= Sarah Havlin =

Sarah Havlin is a solicitor from Belfast, with a background in employment law and employment relations. She is the first woman to be appointed to the role of Certification Officer of Northern Ireland, the regulator of trade unions and employer associations. She served as a Parades Commissioner for Northern Ireland, as Parliamentary Boundary Commissioner for Northern Ireland, and on the Independent Press Standards Authority. She was also appointed as the Local Government Boundary Commissioner for Northern Ireland, and in 2023 became the Chairman of The Industrial Court of Northern Ireland, the tribunal which adjudicates on applications about legal recognition and derecognition of trade unions for collective bargaining purposes. She is also the first Scottish Pubs Code Adjudicator

== Life ==
Sarah Havlin is a solicitor by profession, and studied law in Belfast. She lives in Bangor, County Down. Her legal background is in employment law and employment relations.
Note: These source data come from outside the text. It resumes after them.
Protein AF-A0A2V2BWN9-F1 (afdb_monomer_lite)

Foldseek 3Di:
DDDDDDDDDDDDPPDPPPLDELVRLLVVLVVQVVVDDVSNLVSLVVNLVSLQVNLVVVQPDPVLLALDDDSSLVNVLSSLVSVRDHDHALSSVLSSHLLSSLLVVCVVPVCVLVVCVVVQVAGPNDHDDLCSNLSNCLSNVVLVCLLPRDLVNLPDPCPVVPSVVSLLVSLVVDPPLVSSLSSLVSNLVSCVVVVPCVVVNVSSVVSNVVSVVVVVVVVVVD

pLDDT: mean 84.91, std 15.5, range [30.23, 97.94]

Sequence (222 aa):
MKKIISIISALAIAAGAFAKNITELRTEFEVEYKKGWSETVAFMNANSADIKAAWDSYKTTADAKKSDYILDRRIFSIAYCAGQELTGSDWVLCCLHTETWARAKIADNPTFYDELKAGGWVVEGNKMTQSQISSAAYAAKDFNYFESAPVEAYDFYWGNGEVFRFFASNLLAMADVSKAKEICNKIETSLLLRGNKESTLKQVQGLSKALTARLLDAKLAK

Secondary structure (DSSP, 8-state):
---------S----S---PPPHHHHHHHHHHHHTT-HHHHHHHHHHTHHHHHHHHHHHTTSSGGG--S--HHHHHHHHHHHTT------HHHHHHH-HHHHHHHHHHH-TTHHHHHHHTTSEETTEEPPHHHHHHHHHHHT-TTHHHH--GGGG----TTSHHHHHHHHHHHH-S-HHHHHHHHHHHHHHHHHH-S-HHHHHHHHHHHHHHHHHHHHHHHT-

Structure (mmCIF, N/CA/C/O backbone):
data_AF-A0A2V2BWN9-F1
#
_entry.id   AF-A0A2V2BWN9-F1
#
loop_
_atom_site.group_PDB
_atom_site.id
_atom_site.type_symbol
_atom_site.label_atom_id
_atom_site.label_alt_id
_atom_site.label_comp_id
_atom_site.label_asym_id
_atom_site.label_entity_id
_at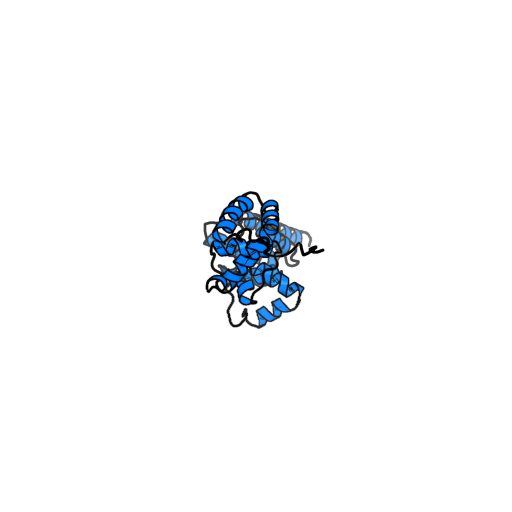om_site.label_seq_id
_atom_site.pdbx_PDB_ins_code
_atom_site.Cartn_x
_atom_site.Cartn_y
_atom_site.Cartn_z
_atom_site.occupancy
_atom_site.B_iso_or_equiv
_atom_site.auth_seq_id
_atom_site.auth_comp_id
_atom_site.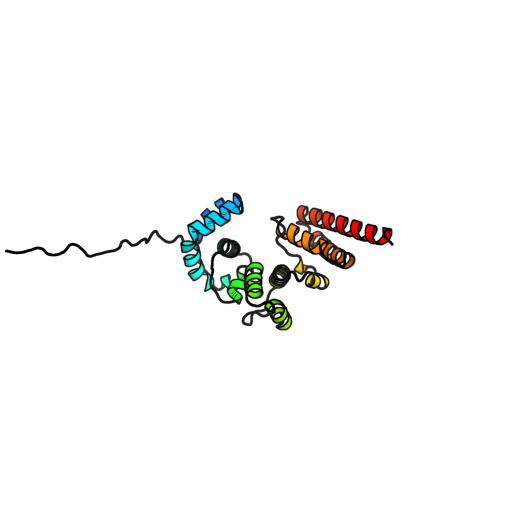auth_asym_id
_atom_site.auth_atom_id
_atom_site.pdbx_PDB_model_num
ATOM 1 N N . MET A 1 1 ? 13.976 -2.192 -75.717 1.00 31.59 1 MET A N 1
ATOM 2 C CA . MET A 1 1 ? 14.093 -3.389 -74.851 1.00 31.59 1 MET A CA 1
ATOM 3 C C . MET A 1 1 ? 14.677 -2.980 -73.510 1.00 31.59 1 MET A C 1
ATOM 5 O O . MET A 1 1 ? 15.777 -2.458 -73.533 1.00 31.59 1 MET A O 1
ATOM 9 N N . LYS A 1 2 ? 13.971 -3.308 -72.411 1.00 30.23 2 LYS A N 1
ATOM 10 C CA . LYS A 1 2 ? 14.479 -3.529 -71.035 1.00 30.23 2 LYS A CA 1
ATOM 11 C C . LYS A 1 2 ? 15.130 -2.287 -70.370 1.00 30.23 2 LYS A C 1
ATOM 13 O O . LYS A 1 2 ? 16.108 -1.766 -70.868 1.00 30.23 2 LYS A O 1
ATOM 18 N N . LYS A 1 3 ? 14.704 -1.787 -69.206 1.00 33.59 3 LYS A N 1
ATOM 19 C CA . LYS A 1 3 ? 14.308 -2.497 -67.981 1.00 33.59 3 LYS A CA 1
ATOM 20 C C . LYS A 1 3 ? 13.380 -1.614 -67.127 1.00 33.59 3 LYS A C 1
ATOM 22 O O . LYS A 1 3 ? 13.782 -0.543 -66.695 1.00 33.59 3 LYS A O 1
ATOM 27 N N . ILE A 1 4 ? 12.179 -2.112 -66.844 1.00 44.72 4 ILE A N 1
ATOM 28 C CA . ILE A 1 4 ? 11.457 -1.835 -65.597 1.00 44.72 4 ILE A CA 1
ATOM 29 C C . ILE A 1 4 ? 12.029 -2.829 -64.591 1.00 44.72 4 ILE A C 1
ATOM 31 O O . ILE A 1 4 ? 11.791 -4.012 -64.806 1.00 44.72 4 ILE A O 1
ATOM 35 N N . ILE A 1 5 ? 12.773 -2.400 -63.562 1.00 41.50 5 ILE A N 1
ATOM 36 C CA . ILE A 1 5 ? 13.029 -3.205 -62.349 1.00 41.50 5 ILE A CA 1
ATOM 37 C C . ILE A 1 5 ? 13.190 -2.276 -61.126 1.00 41.50 5 ILE A C 1
ATOM 39 O O . ILE A 1 5 ? 14.210 -1.614 -60.966 1.00 41.50 5 ILE A O 1
ATOM 43 N N . SER A 1 6 ? 12.138 -2.293 -60.305 1.00 38.19 6 SER A N 1
ATOM 44 C CA . SER A 1 6 ? 12.091 -2.291 -58.832 1.00 38.19 6 SER A CA 1
ATOM 45 C C . SER A 1 6 ? 12.644 -1.114 -58.017 1.00 38.19 6 SER A C 1
ATOM 47 O O . SER A 1 6 ? 13.818 -1.045 -57.666 1.00 38.19 6 SER A O 1
ATOM 49 N N . ILE A 1 7 ? 11.695 -0.287 -57.568 1.00 43.75 7 ILE A N 1
ATOM 50 C CA . ILE A 1 7 ? 11.684 0.339 -56.238 1.00 43.75 7 ILE A CA 1
ATOM 51 C C . ILE A 1 7 ? 11.622 -0.782 -55.177 1.00 43.75 7 ILE A C 1
ATOM 53 O O . ILE A 1 7 ? 11.060 -1.845 -55.442 1.00 43.75 7 ILE A O 1
ATOM 57 N N . ILE A 1 8 ? 12.106 -0.478 -53.966 1.00 45.78 8 ILE A N 1
ATOM 58 C CA . ILE A 1 8 ? 12.032 -1.243 -52.706 1.00 45.78 8 ILE A CA 1
ATOM 59 C C . ILE A 1 8 ? 13.224 -2.182 -52.477 1.00 45.78 8 ILE A C 1
ATOM 61 O O . ILE A 1 8 ? 13.239 -3.313 -52.957 1.00 45.78 8 ILE A O 1
ATOM 65 N N . SER A 1 9 ? 14.179 -1.738 -51.648 1.00 37.38 9 SER A N 1
ATOM 66 C CA . SER A 1 9 ? 14.534 -2.395 -50.372 1.00 37.38 9 SER A CA 1
ATOM 67 C C . SER A 1 9 ? 15.753 -1.757 -49.696 1.00 37.38 9 SER A C 1
ATOM 69 O O . SER A 1 9 ? 16.689 -1.343 -50.370 1.00 37.38 9 SER A O 1
ATOM 71 N N . ALA A 1 10 ? 15.738 -1.832 -48.360 1.00 39.84 10 ALA A N 1
ATOM 72 C CA . ALA A 1 10 ? 16.801 -1.568 -47.383 1.00 39.84 10 ALA A CA 1
ATOM 73 C C . ALA A 1 10 ? 16.927 -0.108 -46.908 1.00 39.84 10 ALA A C 1
ATOM 75 O O . ALA A 1 10 ? 17.304 0.775 -47.660 1.00 39.84 10 ALA A O 1
ATOM 76 N N . LEU A 1 11 ? 16.662 0.239 -45.653 1.00 41.25 11 LEU A N 1
ATOM 77 C CA . LEU A 1 11 ? 16.298 -0.529 -44.467 1.00 41.25 11 LEU A CA 1
ATOM 78 C C . LEU A 1 11 ? 15.526 0.437 -43.573 1.00 41.25 11 LEU A C 1
ATOM 80 O O . LEU A 1 11 ? 15.868 1.614 -43.471 1.00 41.25 11 LEU A O 1
ATOM 84 N N . ALA A 1 12 ? 14.486 -0.083 -42.941 1.00 40.97 12 ALA A N 1
ATOM 85 C CA . ALA A 1 12 ? 13.791 0.565 -41.857 1.00 40.97 12 ALA A CA 1
ATOM 86 C C . ALA A 1 12 ? 14.796 1.144 -40.844 1.00 40.97 12 ALA A C 1
ATOM 88 O O . ALA A 1 12 ? 15.318 0.427 -39.995 1.00 40.97 12 ALA A O 1
ATOM 89 N N . ILE A 1 13 ? 14.985 2.462 -40.869 1.00 42.56 13 ILE A N 1
ATOM 90 C CA . ILE A 1 13 ? 15.255 3.230 -39.653 1.00 42.56 13 ILE A CA 1
ATOM 91 C C . ILE A 1 13 ? 13.907 3.270 -38.918 1.00 42.56 13 ILE A C 1
ATOM 93 O O . ILE A 1 13 ? 13.234 4.292 -38.826 1.00 42.56 13 ILE A O 1
ATOM 97 N N . ALA A 1 14 ? 13.420 2.089 -38.534 1.00 39.25 14 ALA A N 1
ATOM 98 C CA . ALA A 1 14 ? 12.237 1.941 -37.717 1.00 39.25 14 ALA A CA 1
ATOM 99 C C . ALA A 1 14 ? 12.602 2.505 -36.356 1.00 39.25 14 ALA A C 1
ATOM 101 O O . ALA A 1 14 ? 13.405 1.890 -35.669 1.00 39.25 14 ALA A O 1
ATOM 102 N N . ALA A 1 15 ? 12.052 3.674 -36.024 1.00 38.78 15 ALA A N 1
ATOM 103 C CA . ALA A 1 15 ? 11.622 4.071 -34.683 1.00 38.78 15 ALA A CA 1
ATOM 104 C C . ALA A 1 15 ? 12.547 3.728 -33.494 1.00 38.78 15 ALA A C 1
ATOM 106 O O . ALA A 1 15 ? 12.084 3.632 -32.365 1.00 38.78 15 ALA A O 1
ATOM 107 N N . GLY A 1 16 ? 13.853 3.602 -33.715 1.00 41.16 16 GLY A N 1
ATOM 108 C CA . GLY A 1 16 ? 14.875 3.553 -32.683 1.00 41.16 16 GLY A CA 1
ATOM 109 C C . GLY A 1 16 ? 15.192 4.970 -32.237 1.00 41.16 16 GLY A C 1
ATOM 110 O O . GLY A 1 16 ? 16.346 5.385 -32.279 1.00 41.16 16 GLY A O 1
ATOM 111 N N . ALA A 1 17 ? 14.167 5.743 -31.866 1.00 47.19 17 ALA A N 1
ATOM 112 C CA . ALA A 1 17 ? 14.401 6.793 -30.891 1.00 47.19 17 ALA A CA 1
ATOM 113 C C . ALA A 1 17 ? 15.008 6.062 -29.689 1.00 47.19 17 ALA A C 1
ATOM 115 O O . ALA A 1 17 ? 14.414 5.094 -29.220 1.00 47.19 17 ALA A O 1
ATOM 116 N N . PHE A 1 18 ? 16.242 6.405 -29.316 1.00 58.59 18 PHE A N 1
ATOM 117 C CA . PHE A 1 18 ? 16.955 5.760 -28.216 1.00 58.59 18 PHE A CA 1
ATOM 118 C C . PHE A 1 18 ? 16.006 5.663 -27.019 1.00 58.59 18 PHE A C 1
ATOM 120 O O . PHE A 1 18 ? 15.616 6.697 -26.481 1.00 58.59 18 PHE A O 1
ATOM 127 N N . ALA A 1 19 ? 15.573 4.442 -26.678 1.00 72.69 19 ALA A N 1
ATOM 128 C CA . ALA A 1 19 ? 14.660 4.233 -25.565 1.00 72.69 19 ALA A CA 1
ATOM 129 C C . ALA A 1 19 ? 15.308 4.843 -24.324 1.00 72.69 19 ALA A C 1
ATOM 131 O O . ALA A 1 19 ? 16.474 4.542 -24.033 1.00 72.69 19 ALA A O 1
ATOM 132 N N . LYS A 1 20 ? 14.588 5.738 -23.644 1.00 84.31 20 LYS A N 1
ATOM 133 C CA . LYS A 1 20 ? 15.157 6.472 -22.511 1.00 84.31 20 LYS A CA 1
ATOM 134 C C . LYS A 1 20 ? 15.629 5.479 -21.459 1.00 84.31 20 LYS A C 1
ATOM 136 O O . LYS A 1 20 ? 14.907 4.555 -21.082 1.00 84.31 20 LYS A O 1
ATOM 141 N N . ASN A 1 21 ? 16.838 5.677 -20.951 1.00 84.62 21 ASN A N 1
ATOM 142 C CA . ASN A 1 21 ? 17.317 4.882 -19.831 1.00 84.62 21 ASN A CA 1
ATOM 143 C C . ASN A 1 21 ? 16.660 5.347 -18.516 1.00 84.62 21 ASN A C 1
ATOM 145 O O . ASN A 1 21 ? 16.065 6.424 -18.426 1.00 84.62 21 ASN A O 1
ATOM 149 N N . ILE A 1 22 ? 16.796 4.546 -17.455 1.00 86.56 22 ILE A N 1
ATOM 150 C CA . ILE A 1 22 ? 16.167 4.840 -16.157 1.00 86.56 22 ILE A CA 1
ATOM 151 C C . ILE A 1 22 ? 16.615 6.181 -15.552 1.00 86.56 22 ILE A C 1
ATOM 153 O O . ILE A 1 22 ? 15.833 6.843 -14.874 1.00 86.56 22 ILE A O 1
ATOM 157 N N . THR A 1 23 ? 17.846 6.622 -15.826 1.00 88.81 23 THR A N 1
ATOM 158 C CA . THR A 1 23 ? 18.367 7.903 -15.329 1.00 88.81 23 THR A CA 1
ATOM 159 C C . THR A 1 23 ? 17.692 9.088 -16.020 1.00 88.81 23 THR A C 1
ATOM 161 O O . THR A 1 23 ? 17.335 10.057 -15.345 1.00 88.81 23 THR A O 1
ATOM 164 N N . GLU A 1 24 ? 17.485 9.010 -17.335 1.00 90.12 24 GLU A N 1
ATOM 165 C CA . GLU A 1 24 ? 16.758 10.022 -18.114 1.00 90.12 24 GLU A CA 1
ATOM 166 C C . GLU A 1 24 ? 15.295 10.094 -17.671 1.00 90.12 24 GLU A C 1
ATOM 168 O O . GLU A 1 24 ? 14.830 11.153 -17.246 1.00 90.12 24 GLU A O 1
ATOM 173 N N . LEU A 1 25 ? 14.611 8.943 -17.647 1.00 91.75 25 LEU A N 1
ATOM 174 C CA . LEU A 1 25 ? 13.216 8.842 -17.216 1.00 91.75 25 LEU A CA 1
ATOM 175 C C . LEU A 1 25 ? 13.004 9.405 -15.811 1.00 91.75 25 LEU A C 1
ATOM 177 O O . LEU A 1 25 ? 12.076 10.177 -15.588 1.00 91.75 25 LEU A O 1
ATOM 181 N N . ARG A 1 26 ? 13.878 9.057 -14.862 1.00 90.50 26 ARG A N 1
ATOM 182 C CA . ARG A 1 26 ? 13.822 9.564 -13.486 1.00 90.50 26 ARG A CA 1
ATOM 183 C C . ARG A 1 26 ? 13.964 11.084 -13.431 1.00 90.50 26 ARG A C 1
ATOM 185 O O . ARG A 1 26 ? 13.270 11.733 -12.655 1.00 90.50 26 ARG A O 1
ATOM 192 N N . THR A 1 27 ? 14.885 11.645 -14.208 1.00 91.31 27 THR A N 1
ATOM 193 C CA . THR A 1 27 ? 15.180 13.084 -14.167 1.00 91.31 27 THR A CA 1
ATOM 194 C C . THR A 1 27 ? 13.976 13.895 -14.636 1.00 91.31 27 THR A C 1
ATOM 196 O O . THR A 1 27 ? 13.589 14.858 -13.977 1.00 91.31 27 THR A O 1
ATOM 199 N N . GLU A 1 28 ? 13.344 13.469 -15.728 1.00 93.44 28 GLU A N 1
ATOM 200 C CA . GLU A 1 28 ? 12.110 14.082 -16.223 1.00 93.44 28 GLU A CA 1
ATOM 201 C C . GLU A 1 28 ? 10.931 13.835 -15.271 1.00 93.44 28 GLU A C 1
ATOM 203 O O . GLU A 1 28 ? 10.187 14.762 -14.946 1.00 93.44 28 GLU A O 1
ATOM 208 N N . PHE A 1 29 ? 10.809 12.612 -14.745 1.00 93.31 29 PHE A N 1
ATOM 209 C CA . PHE A 1 29 ? 9.775 12.245 -13.781 1.00 93.31 29 PHE A CA 1
ATOM 210 C C . PHE A 1 29 ? 9.767 13.162 -12.553 1.00 93.31 29 PHE A C 1
ATOM 212 O O . PHE A 1 29 ? 8.701 13.604 -12.140 1.00 93.31 29 PHE A O 1
ATOM 219 N N . GLU A 1 30 ? 10.923 13.489 -11.970 1.00 90.81 30 GLU A N 1
ATOM 220 C CA . GLU A 1 30 ? 10.976 14.351 -10.779 1.00 90.81 30 GLU A CA 1
ATOM 221 C C . GLU A 1 30 ? 10.488 15.785 -11.049 1.00 90.81 30 GLU A C 1
ATOM 223 O O . GLU A 1 30 ? 10.032 16.464 -10.125 1.00 90.81 30 GLU A O 1
ATOM 228 N N . VAL A 1 31 ? 10.573 16.263 -12.295 1.00 93.38 31 VAL A N 1
ATOM 229 C CA . VAL A 1 31 ? 10.015 17.563 -12.695 1.00 93.38 31 VAL A CA 1
ATOM 230 C C . VAL A 1 31 ? 8.495 17.481 -12.762 1.00 93.38 31 VAL A C 1
ATOM 232 O O . VAL A 1 31 ? 7.816 18.323 -12.176 1.00 93.38 31 VAL A O 1
ATOM 235 N N . GLU A 1 32 ? 7.959 16.460 -13.429 1.00 92.75 32 GLU A N 1
ATOM 236 C CA . GLU A 1 32 ? 6.511 16.294 -13.599 1.00 92.75 32 GLU A CA 1
ATOM 237 C C . GLU A 1 32 ? 5.811 15.920 -12.286 1.00 92.75 32 GLU A C 1
ATOM 239 O O . GLU A 1 32 ? 4.758 16.469 -11.967 1.00 92.75 32 GLU A O 1
ATOM 244 N N . TYR A 1 33 ? 6.442 15.088 -11.452 1.00 88.31 33 TYR A N 1
ATOM 245 C CA . TYR A 1 33 ? 5.910 14.696 -10.146 1.00 88.31 33 TYR A CA 1
ATOM 246 C C . TYR A 1 33 ? 5.657 15.896 -9.227 1.00 88.31 33 TYR A C 1
ATOM 248 O O . TYR A 1 33 ? 4.692 15.916 -8.463 1.00 88.31 33 TYR A O 1
ATOM 256 N N . LYS A 1 34 ? 6.502 16.931 -9.307 1.00 90.00 34 LYS A N 1
ATOM 257 C CA . LYS A 1 34 ? 6.344 18.161 -8.514 1.00 90.00 34 LYS A CA 1
ATOM 258 C C . LYS A 1 34 ? 5.164 19.023 -8.958 1.00 90.00 34 LYS A C 1
ATOM 260 O O . LYS A 1 34 ? 4.723 19.856 -8.171 1.00 90.00 34 LYS A O 1
ATOM 265 N N . LYS A 1 35 ? 4.674 18.856 -10.190 1.00 89.81 35 LYS A N 1
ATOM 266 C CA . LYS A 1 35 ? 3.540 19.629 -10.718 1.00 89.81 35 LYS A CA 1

She was appointed by the Northern Ireland Secretary of State as a Parades Commissioner for Northern Ireland in 2013. In 2015 she was appointed as Parliamentary Boundary Commissioner for Northern Ireland in accordance with Schedule 1 of the Parliamentary Constituencies Act 1986. In 2017, she was appointed as an independent standards investigator by the U.K press regulation authority, the Independent Press Standards Authority.

In 2015, she became the first woman to be appointed to the role of Certification Officer of Northern Ireland, the regulator of trade unions and employer associations.

In June 2020 Sarah Havlin was appointed as the Local Government Boundary Commissioner for Northern Ireland by the Minister for Communities of Northern Ireland.

In 2023 Sarah Havlin became the Chairman of The Industrial Court of Northern Ireland, the tribunal which adjudicates on applications about legal recognition and derecognition of trade unions for collective bargaining purposes.

Havlin has lectured in law at the Open University and was a visiting tutor at the Institute of Professional Legal Studies (IPLS) at Queen’s University Belfast. She is a Fellow of the Irish Institute of Boston College, Massachusetts.